╭─ GIVEN RECORDS
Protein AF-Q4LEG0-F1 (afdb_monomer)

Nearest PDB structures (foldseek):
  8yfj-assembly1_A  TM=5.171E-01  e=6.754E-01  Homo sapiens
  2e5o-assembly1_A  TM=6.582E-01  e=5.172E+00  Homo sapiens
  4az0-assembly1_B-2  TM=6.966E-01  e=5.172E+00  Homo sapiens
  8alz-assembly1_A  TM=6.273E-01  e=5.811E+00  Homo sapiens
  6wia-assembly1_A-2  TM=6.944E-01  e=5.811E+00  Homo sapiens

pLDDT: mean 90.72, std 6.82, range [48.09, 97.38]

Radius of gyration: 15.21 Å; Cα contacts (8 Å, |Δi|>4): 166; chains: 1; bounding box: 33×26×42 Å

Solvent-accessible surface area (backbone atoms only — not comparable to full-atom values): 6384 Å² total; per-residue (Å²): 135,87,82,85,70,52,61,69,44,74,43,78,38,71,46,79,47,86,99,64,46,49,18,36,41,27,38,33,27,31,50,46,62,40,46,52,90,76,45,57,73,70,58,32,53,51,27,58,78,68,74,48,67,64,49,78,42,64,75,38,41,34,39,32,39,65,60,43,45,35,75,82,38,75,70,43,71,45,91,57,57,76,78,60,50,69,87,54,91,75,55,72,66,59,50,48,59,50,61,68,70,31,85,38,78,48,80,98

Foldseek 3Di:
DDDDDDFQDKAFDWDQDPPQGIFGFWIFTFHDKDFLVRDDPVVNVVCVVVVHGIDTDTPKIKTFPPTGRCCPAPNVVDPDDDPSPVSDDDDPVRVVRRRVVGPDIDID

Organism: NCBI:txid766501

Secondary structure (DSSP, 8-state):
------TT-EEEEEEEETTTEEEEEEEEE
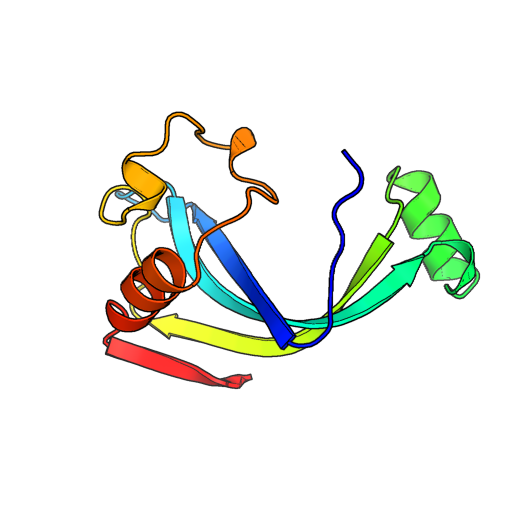EEEEEEGGGS-HHHHHHHHHTT--EEEEEEEEEEEEEEEEGGGSGGGGSS--GGGGTT----HHHHHHHHTT-SEEEE-

Sequence (108 aa):
MRRRWEKGMKVLLAKKIEGDGDAFIGYAVVDKALSIDELGMEERDMCRRNGWNTKIVFSRLVRLQPPIPIKYTPVGKWPQKGALLHGAPISDEDLNSVIERASIKINY

Structure (mmCIF, N/CA/C/O backbone):
data_AF-Q4LEG0-F1
#
_entry.id   AF-Q4LEG0-F1
#
loop_
_atom_site.group_PDB
_atom_site.id
_atom_site.type_symbol
_atom_site.label_atom_id
_atom_site.label_alt_id
_atom_site.label_comp_id
_atom_site.label_asym_id
_atom_site.label_entity_id
_atom_site.label_seq_id
_atom_site.pdbx_PDB_ins_code
_atom_site.Cartn_x
_atom_site.Cartn_y
_atom_site.Cartn_z
_atom_site.occupancy
_atom_site.B_iso_or_equiv
_atom_site.auth_seq_id
_atom_site.auth_comp_id
_atom_site.auth_asym_id
_atom_site.auth_atom_id
_atom_site.pdbx_PDB_model_num
ATOM 1 N N . MET A 1 1 ? 17.409 6.217 0.139 1.00 48.09 1 MET A N 1
ATOM 2 C CA . MET A 1 1 ? 17.132 4.791 0.429 1.00 48.09 1 MET A CA 1
ATOM 3 C C . MET A 1 1 ? 16.297 4.213 -0.709 1.00 48.09 1 MET A C 1
ATOM 5 O O . MET A 1 1 ? 15.233 4.753 -0.991 1.00 48.09 1 MET A O 1
ATOM 9 N N . ARG A 1 2 ? 16.791 3.192 -1.421 1.00 60.59 2 ARG A N 1
ATOM 10 C CA . ARG A 1 2 ? 16.052 2.550 -2.524 1.00 60.59 2 ARG A CA 1
ATOM 11 C C . ARG A 1 2 ? 15.024 1.600 -1.
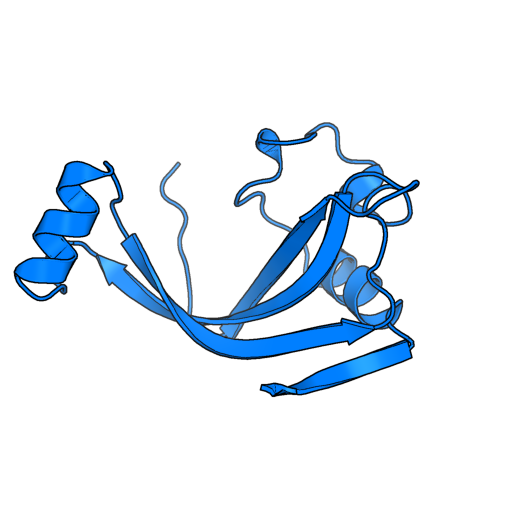904 1.00 60.59 2 ARG A C 1
ATOM 13 O O . ARG A 1 2 ? 15.406 0.676 -1.193 1.00 60.59 2 ARG A O 1
ATOM 20 N N . ARG A 1 3 ? 13.731 1.876 -2.092 1.00 71.88 3 ARG A N 1
ATOM 21 C CA . ARG A 1 3 ? 12.651 1.027 -1.565 1.00 71.88 3 ARG A CA 1
ATOM 22 C C . ARG A 1 3 ? 12.652 -0.285 -2.349 1.00 71.88 3 ARG A C 1
ATOM 24 O O . ARG A 1 3 ? 12.600 -0.251 -3.576 1.00 71.88 3 ARG A O 1
ATOM 31 N N . ARG A 1 4 ? 12.760 -1.416 -1.650 1.00 81.88 4 ARG A N 1
ATOM 32 C CA . ARG A 1 4 ? 12.594 -2.744 -2.248 1.00 81.88 4 ARG A CA 1
ATOM 33 C C . ARG A 1 4 ? 11.115 -3.095 -2.179 1.00 81.88 4 ARG A C 1
ATOM 35 O O . ARG A 1 4 ? 10.568 -3.194 -1.089 1.00 81.88 4 ARG A O 1
ATOM 42 N N . TRP A 1 5 ? 10.480 -3.183 -3.341 1.00 89.50 5 TRP A N 1
ATOM 43 C CA . TRP A 1 5 ? 9.094 -3.610 -3.485 1.00 89.50 5 TRP A CA 1
ATOM 44 C C . TRP A 1 5 ? 9.100 -5.068 -3.917 1.00 89.50 5 TRP A C 1
ATOM 46 O O . TRP A 1 5 ? 9.660 -5.394 -4.962 1.00 89.50 5 TRP A O 1
ATOM 56 N N . GLU A 1 6 ? 8.489 -5.927 -3.116 1.00 91.00 6 GLU A N 1
ATOM 57 C CA . GLU A 1 6 ? 8.461 -7.366 -3.351 1.00 91.00 6 GLU A CA 1
ATOM 58 C C . GLU A 1 6 ? 7.027 -7.838 -3.557 1.00 91.00 6 GLU A C 1
ATOM 60 O O . GLU A 1 6 ? 6.064 -7.236 -3.068 1.00 91.00 6 GLU A O 1
ATOM 65 N N . LYS A 1 7 ? 6.884 -8.931 -4.304 1.00 94.62 7 LYS A N 1
ATOM 66 C CA . LYS A 1 7 ? 5.590 -9.558 -4.545 1.00 94.62 7 LYS A CA 1
ATOM 67 C C . LYS A 1 7 ? 4.936 -9.952 -3.219 1.00 94.62 7 LYS A C 1
ATOM 69 O O . LYS A 1 7 ? 5.578 -10.533 -2.353 1.00 94.62 7 LYS A O 1
ATOM 74 N N . GLY A 1 8 ? 3.648 -9.654 -3.077 1.00 94.38 8 GLY A N 1
ATOM 75 C CA . GLY A 1 8 ? 2.863 -9.940 -1.875 1.00 94.38 8 GLY A CA 1
ATOM 76 C C . GLY A 1 8 ? 2.885 -8.833 -0.818 1.00 94.38 8 GLY A C 1
ATOM 77 O O . GLY A 1 8 ? 2.030 -8.847 0.069 1.00 94.38 8 GLY A O 1
ATOM 78 N N . MET A 1 9 ? 3.778 -7.839 -0.927 1.00 94.12 9 MET A N 1
ATOM 79 C CA . MET A 1 9 ? 3.777 -6.693 -0.013 1.00 94.12 9 MET A CA 1
ATOM 80 C C . MET A 1 9 ? 2.452 -5.932 -0.092 1.00 94.12 9 MET A C 1
ATOM 82 O O . MET A 1 9 ? 1.931 -5.669 -1.179 1.00 94.12 9 MET A O 1
ATOM 86 N N . LYS A 1 10 ? 1.918 -5.544 1.067 1.00 95.31 10 LYS A N 1
ATOM 87 C CA . LYS A 1 10 ? 0.708 -4.724 1.163 1.00 95.31 10 LYS A CA 1
ATOM 88 C C . LYS A 1 10 ? 1.079 -3.252 1.310 1.00 95.31 10 LYS A C 1
ATOM 90 O O . LYS A 1 10 ? 1.897 -2.889 2.148 1.00 95.31 10 LYS A O 1
ATOM 95 N N . VAL
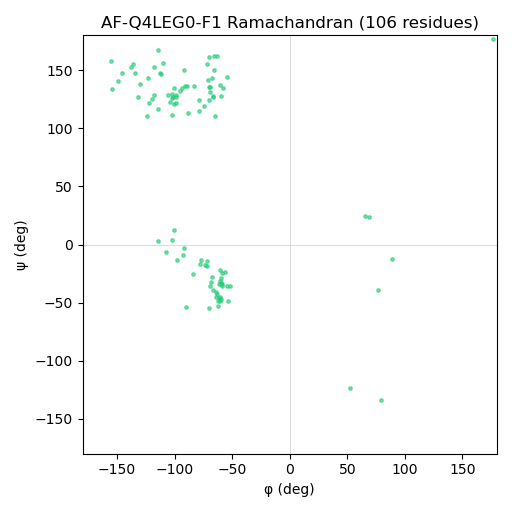 A 1 11 ? 0.438 -2.401 0.520 1.00 94.88 11 VAL A N 1
ATOM 96 C CA . VAL A 1 11 ? 0.607 -0.945 0.551 1.00 94.88 11 VAL A CA 1
ATOM 97 C C . VAL A 1 11 ? -0.697 -0.318 1.008 1.00 94.88 11 VAL A C 1
ATOM 99 O O . VAL A 1 11 ? -1.704 -0.436 0.315 1.00 94.88 11 VAL A O 1
ATOM 102 N N . LEU A 1 12 ? -0.691 0.354 2.159 1.00 95.81 12 LEU A N 1
ATOM 103 C CA . LEU A 1 12 ? -1.849 1.120 2.615 1.00 95.81 12 LEU A CA 1
ATOM 104 C C . LEU A 1 12 ? -2.052 2.350 1.725 1.00 95.81 12 LEU A C 1
ATOM 106 O O . LEU A 1 12 ? -1.124 3.119 1.470 1.00 95.81 12 LEU A O 1
ATOM 110 N N . LEU A 1 13 ? -3.286 2.537 1.271 1.00 95.19 13 LEU A N 1
ATOM 111 C CA . LEU A 1 13 ? -3.702 3.671 0.460 1.00 95.19 13 LEU A CA 1
ATOM 112 C C . LEU A 1 13 ? -4.379 4.687 1.371 1.00 95.19 13 LEU A C 1
ATOM 114 O O . LEU A 1 13 ? -5.371 4.371 2.031 1.00 95.19 13 LEU A O 1
ATOM 118 N N . ALA A 1 14 ? -3.846 5.904 1.398 1.00 93.44 14 ALA A N 1
ATOM 119 C CA . ALA A 1 14 ? -4.368 6.996 2.204 1.00 93.44 14 ALA A CA 1
ATOM 120 C C . ALA A 1 14 ? -4.956 8.101 1.324 1.00 93.44 14 ALA A C 1
ATOM 122 O O . ALA A 1 14 ? -4.471 
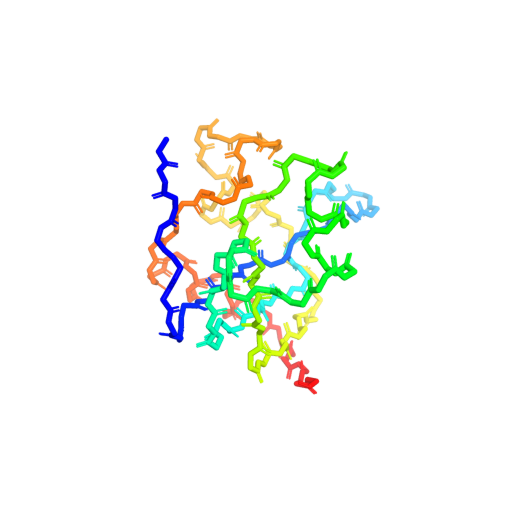8.365 0.222 1.00 93.44 14 ALA A O 1
ATOM 123 N N . LYS A 1 15 ? -5.996 8.761 1.830 1.00 91.88 15 LYS A N 1
ATOM 124 C CA . LYS A 1 15 ? -6.607 9.946 1.227 1.00 91.88 15 LYS A CA 1
ATOM 125 C C . LYS A 1 15 ? -7.092 10.874 2.338 1.00 91.88 15 LYS A C 1
ATOM 127 O O . LYS A 1 15 ? -7.555 10.406 3.377 1.00 91.88 15 LYS A O 1
ATOM 132 N N . LYS A 1 16 ? -7.053 12.181 2.087 1.00 89.62 16 LYS A N 1
ATOM 133 C CA . LYS A 1 16 ? -7.722 13.170 2.931 1.00 89.62 16 LYS A CA 1
ATOM 134 C C . LYS A 1 16 ? -9.248 13.010 2.853 1.00 89.62 16 LYS A C 1
ATOM 136 O O . LYS A 1 16 ? -9.815 12.994 1.757 1.00 89.62 16 LYS A O 1
ATOM 141 N N . ILE A 1 17 ? -9.896 12.895 4.005 1.00 88.75 17 ILE A N 1
ATOM 142 C CA . ILE A 1 17 ? -11.348 12.873 4.192 1.00 88.75 17 ILE A CA 1
ATOM 143 C C . ILE A 1 17 ? -11.814 14.165 4.873 1.00 88.75 17 ILE A C 1
ATOM 145 O O . ILE A 1 17 ? -11.040 14.855 5.543 1.00 88.75 17 ILE A O 1
ATOM 149 N N . GLU A 1 18 ? -13.083 14.510 4.680 1.00 84.50 18 GLU A N 1
ATOM 150 C CA . GLU A 1 18 ? -13.700 15.657 5.347 1.00 84.50 18 GLU A CA 1
ATOM 151 C C . GLU A 1 18 ? -13.820 15.405 6.858 1.00 84.50 18 GLU A C 1
ATOM 153 O O . GLU A 1 18 ? -14.046 14.278 7.294 1.00 84.50 18 GLU A O 1
ATOM 158 N N . GLY A 1 19 ? -13.621 16.449 7.668 1.00 78.12 19 GLY A N 1
ATOM 159 C CA . GLY A 1 19 ? -13.737 16.404 9.134 1.00 78.12 19 GLY A CA 1
ATOM 160 C C . GLY A 1 19 ? -12.566 15.750 9.881 1.00 78.12 19 GLY A C 1
ATOM 161 O O . GLY A 1 19 ? -12.140 16.272 10.908 1.00 78.12 19 GLY A O 1
ATOM 162 N N . ASP A 1 20 ? -11.995 14.662 9.357 1.00 77.94 20 ASP A N 1
ATOM 163 C CA . ASP A 1 20 ? -11.069 13.801 10.114 1.00 77.94 20 ASP A CA 1
ATOM 164 C C . ASP A 1 20 ? -9.616 13.759 9.610 1.00 77.94 20 ASP A C 1
ATOM 166 O O . ASP A 1 20 ? -8.781 13.065 10.197 1.00 77.94 20 ASP A O 1
ATOM 170 N N . GLY A 1 21 ? -9.277 14.539 8.581 1.00 86.81 21 GLY A N 1
ATOM 171 C CA . GLY A 1 21 ? -7.910 14.627 8.061 1.00 86.81 21 GLY A CA 1
ATOM 172 C C . GLY A 1 21 ? -7.561 13.444 7.161 1.00 86.81 21 GLY A C 1
ATOM 173 O O . GLY A 1 21 ? -8.330 13.114 6.266 1.00 86.81 21 GLY A O 1
ATOM 174 N N . ASP A 1 22 ? -6.394 12.827 7.338 1.00 91.25 22 ASP A N 1
ATOM 175 C CA . ASP A 1 22 ? -5.977 11.686 6.515 1.00 91.25 22 ASP A CA 1
ATOM 176 C C . ASP A 1 22 ? -6.573 10.367 7.025 1.00 91.25 22 ASP A C 1
ATOM 178 O O . ASP A 1 22 ? -6.543 10.072 8.223 1.00 91.25 22 ASP A O 1
ATOM 182 N N . ALA A 1 23 ? -7.060 9.536 6.103 1.00 93.56 23 ALA A N 1
ATOM 183 C CA . ALA A 1 23 ? -7.592 8.210 6.393 1.00 93.56 23 ALA A 
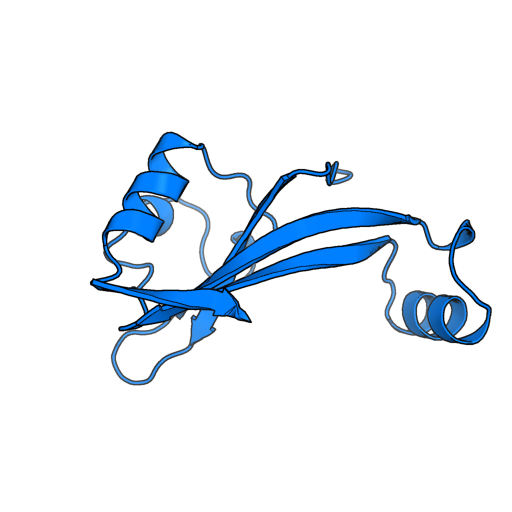CA 1
ATOM 184 C C . ALA A 1 23 ? -7.072 7.153 5.418 1.00 93.56 23 ALA A C 1
ATOM 186 O O . ALA A 1 23 ? -6.873 7.418 4.230 1.00 93.56 23 ALA A O 1
ATOM 187 N N . PHE A 1 24 ? -6.909 5.927 5.911 1.00 95.38 24 PHE A N 1
ATOM 188 C CA . PHE A 1 24 ? -6.699 4.755 5.076 1.00 95.38 24 PHE A CA 1
ATOM 189 C C . PHE A 1 24 ? -8.016 4.347 4.415 1.00 95.38 24 PHE A C 1
ATOM 191 O O . PHE A 1 24 ? -8.994 4.026 5.089 1.00 95.38 24 PHE A O 1
ATOM 198 N N . ILE A 1 25 ? -8.035 4.357 3.085 1.00 95.75 25 ILE A N 1
ATOM 199 C CA . ILE A 1 25 ? -9.203 4.003 2.264 1.00 95.75 25 ILE A CA 1
ATOM 200 C C . ILE A 1 25 ? -9.145 2.563 1.751 1.00 95.75 25 ILE A C 1
ATOM 202 O O . ILE A 1 25 ? -10.124 2.049 1.212 1.00 95.75 25 ILE A O 1
ATOM 206 N N . GLY A 1 26 ? -7.986 1.921 1.858 1.00 96.69 26 GLY A N 1
ATOM 207 C CA . GLY A 1 26 ? -7.715 0.672 1.172 1.00 96.69 26 GLY A CA 1
ATOM 208 C C . GLY A 1 26 ? -6.297 0.173 1.381 1.00 96.69 26 GLY A C 1
ATOM 209 O O . GLY A 1 26 ? -5.463 0.853 1.979 1.00 96.69 26 GLY A O 1
ATOM 210 N N . TYR A 1 27 ? -6.014 -0.995 0.823 1.00 97.06 27 TYR A N 1
ATOM 211 C CA . TYR A 1 27 ? -4.655 -1.453 0.582 1.00 97.06 27 TYR A CA 1
ATOM 212 C C . TYR A 1 27 ? -4.538 -2.112 -0.791 1.00 97.06 27 TYR A C 1
ATOM 214 O O . TYR A 1 27 ? -5.503 -2.657 -1.328 1.00 97.06 27 TYR A O 1
ATOM 222 N N . ALA A 1 28 ? -3.336 -2.063 -1.349 1.00 96.81 28 ALA A N 1
ATOM 223 C CA . ALA A 1 28 ? -2.969 -2.738 -2.580 1.00 96.81 28 ALA A CA 1
ATOM 224 C C . ALA A 1 28 ? -1.972 -3.861 -2.283 1.00 96.81 28 ALA A C 1
ATOM 226 O O . ALA A 1 28 ? -1.153 -3.724 -1.376 1.00 96.81 28 ALA A O 1
ATOM 227 N N . VAL A 1 29 ? -2.019 -4.955 -3.039 1.00 96.56 29 VAL A N 1
ATOM 228 C CA . VAL A 1 29 ? -1.020 -6.033 -2.962 1.00 96.56 29 VAL A CA 1
ATOM 229 C C . VAL A 1 29 ? -0.088 -5.915 -4.159 1.00 96.56 29 VAL A C 1
ATOM 231 O O . VAL A 1 29 ? -0.547 -5.938 -5.299 1.00 96.56 29 VAL A O 1
ATOM 234 N N . VAL A 1 30 ? 1.214 -5.784 -3.917 1.00 96.19 30 VAL A N 1
ATOM 235 C CA . VAL A 1 30 ? 2.235 -5.705 -4.969 1.00 96.19 30 VAL A CA 1
ATOM 236 C C . VAL A 1 30 ? 2.312 -7.040 -5.709 1.00 96.19 30 VAL A C 1
ATOM 238 O O . VAL A 1 30 ? 2.453 -8.095 -5.097 1.00 96.19 30 VAL A O 1
ATOM 241 N N . ASP A 1 31 ? 2.224 -6.998 -7.035 1.00 96.38 31 ASP A N 1
ATOM 242 C CA . ASP A 1 31 ? 2.549 -8.130 -7.906 1.00 96.38 31 ASP A CA 1
ATOM 243 C C . ASP A 1 31 ? 4.027 -8.098 -8.300 1.00 96.38 31 ASP A C 1
ATOM 245 O O . ASP A 1 31 ? 4.768 -9.053 -8.078 1.00 96.38 31 ASP A O 1
ATOM 249 N N . LYS A 1 32 ? 4.466 -6.961 -8.847 1.00 94.50 32 LYS A N 1
ATOM 250 C CA . LYS A 1 32 ? 5.841 -6.739 -9.297 1.00 94.50 32 LYS A CA 1
ATOM 251 C C . LYS A 1 32 ? 6.189 -5.258 -9.300 1.00 94.50 32 LYS A C 1
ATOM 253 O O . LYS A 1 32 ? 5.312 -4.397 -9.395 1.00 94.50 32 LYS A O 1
╰─
» INSTRUCTIONS FOR THE TASK
Can you repeat, word for word, every line above from the one containing "ATOM 191 O O" down to the one containing "ATOM 229 C C", including both?

» SOLUTION TO THIS EXERCISE
ATOM 191 O O . PHE A 1 24 ? -8.994 4.026 5.089 1.00 95.38 24 PHE A O 1
ATOM 198 N N . ILE A 1 25 ? -8.035 4.357 3.085 1.00 95.75 25 ILE A N 1
ATOM 199 C CA . ILE A 1 25 ? -9.203 4.003 2.264 1.00 95.75 25 ILE A CA 1
ATOM 200 C C . ILE A 1 25 ? -9.145 2.563 1.751 1.00 95.75 25 ILE A C 1
ATOM 202 O O . ILE A 1 25 ? -10.124 2.049 1.212 1.00 95.75 25 ILE A O 1
ATOM 206 N N . GLY A 1 26 ? -7.986 1.921 1.858 1.00 96.69 26 GLY A N 1
ATOM 207 C CA . GLY A 1 26 ? -7.715 0.672 1.172 1.00 96.69 26 GLY A CA 1
ATOM 208 C C . GLY A 1 26 ? -6.297 0.173 1.381 1.00 96.69 26 GLY A C 1
ATOM 209 O O . GLY A 1 26 ? -5.463 0.853 1.979 1.00 96.69 26 GLY A O 1
ATOM 210 N N . TYR A 1 27 ? -6.014 -0.995 0.823 1.00 97.06 27 TYR A N 1
ATOM 211 C CA . TYR A 1 27 ? -4.655 -1.453 0.582 1.00 97.06 27 TYR A CA 1
ATOM 212 C C . TYR A 1 27 ? -4.538 -2.112 -0.791 1.00 97.06 27 TYR A C 1
ATOM 214 O O . TYR A 1 27 ? -5.503 -2.657 -1.328 1.00 97.06 27 TYR A O 1
ATOM 222 N N . ALA A 1 28 ? -3.336 -2.063 -1.349 1.00 96.81 28 ALA A N 1
ATOM 223 C CA . ALA A 1 28 ? -2.969 -2.738 -2.580 1.00 96.81 28 ALA A CA 1
ATOM 224 C C . ALA A 1 28 ? -1.972 -3.861 -2.283 1.00 96.81 28 ALA A C 1
ATOM 226 O O . ALA A 1 28 ? -1.153 -3.724 -1.376 1.00 96.81 28 ALA A O 1
ATOM 227 N N . VAL A 1 29 ? -2.019 -4.955 -3.039 1.00 96.56 29 VAL A N 1
ATOM 228 C CA . VAL A 1 29 ? -1.020 -6.033 -2.962 1.00 96.56 29 VAL A CA 1
ATOM 229 C C . VAL A 1 29 ? -0.088 -5.915 -4.159 1.00 96.56 29 VAL A C 1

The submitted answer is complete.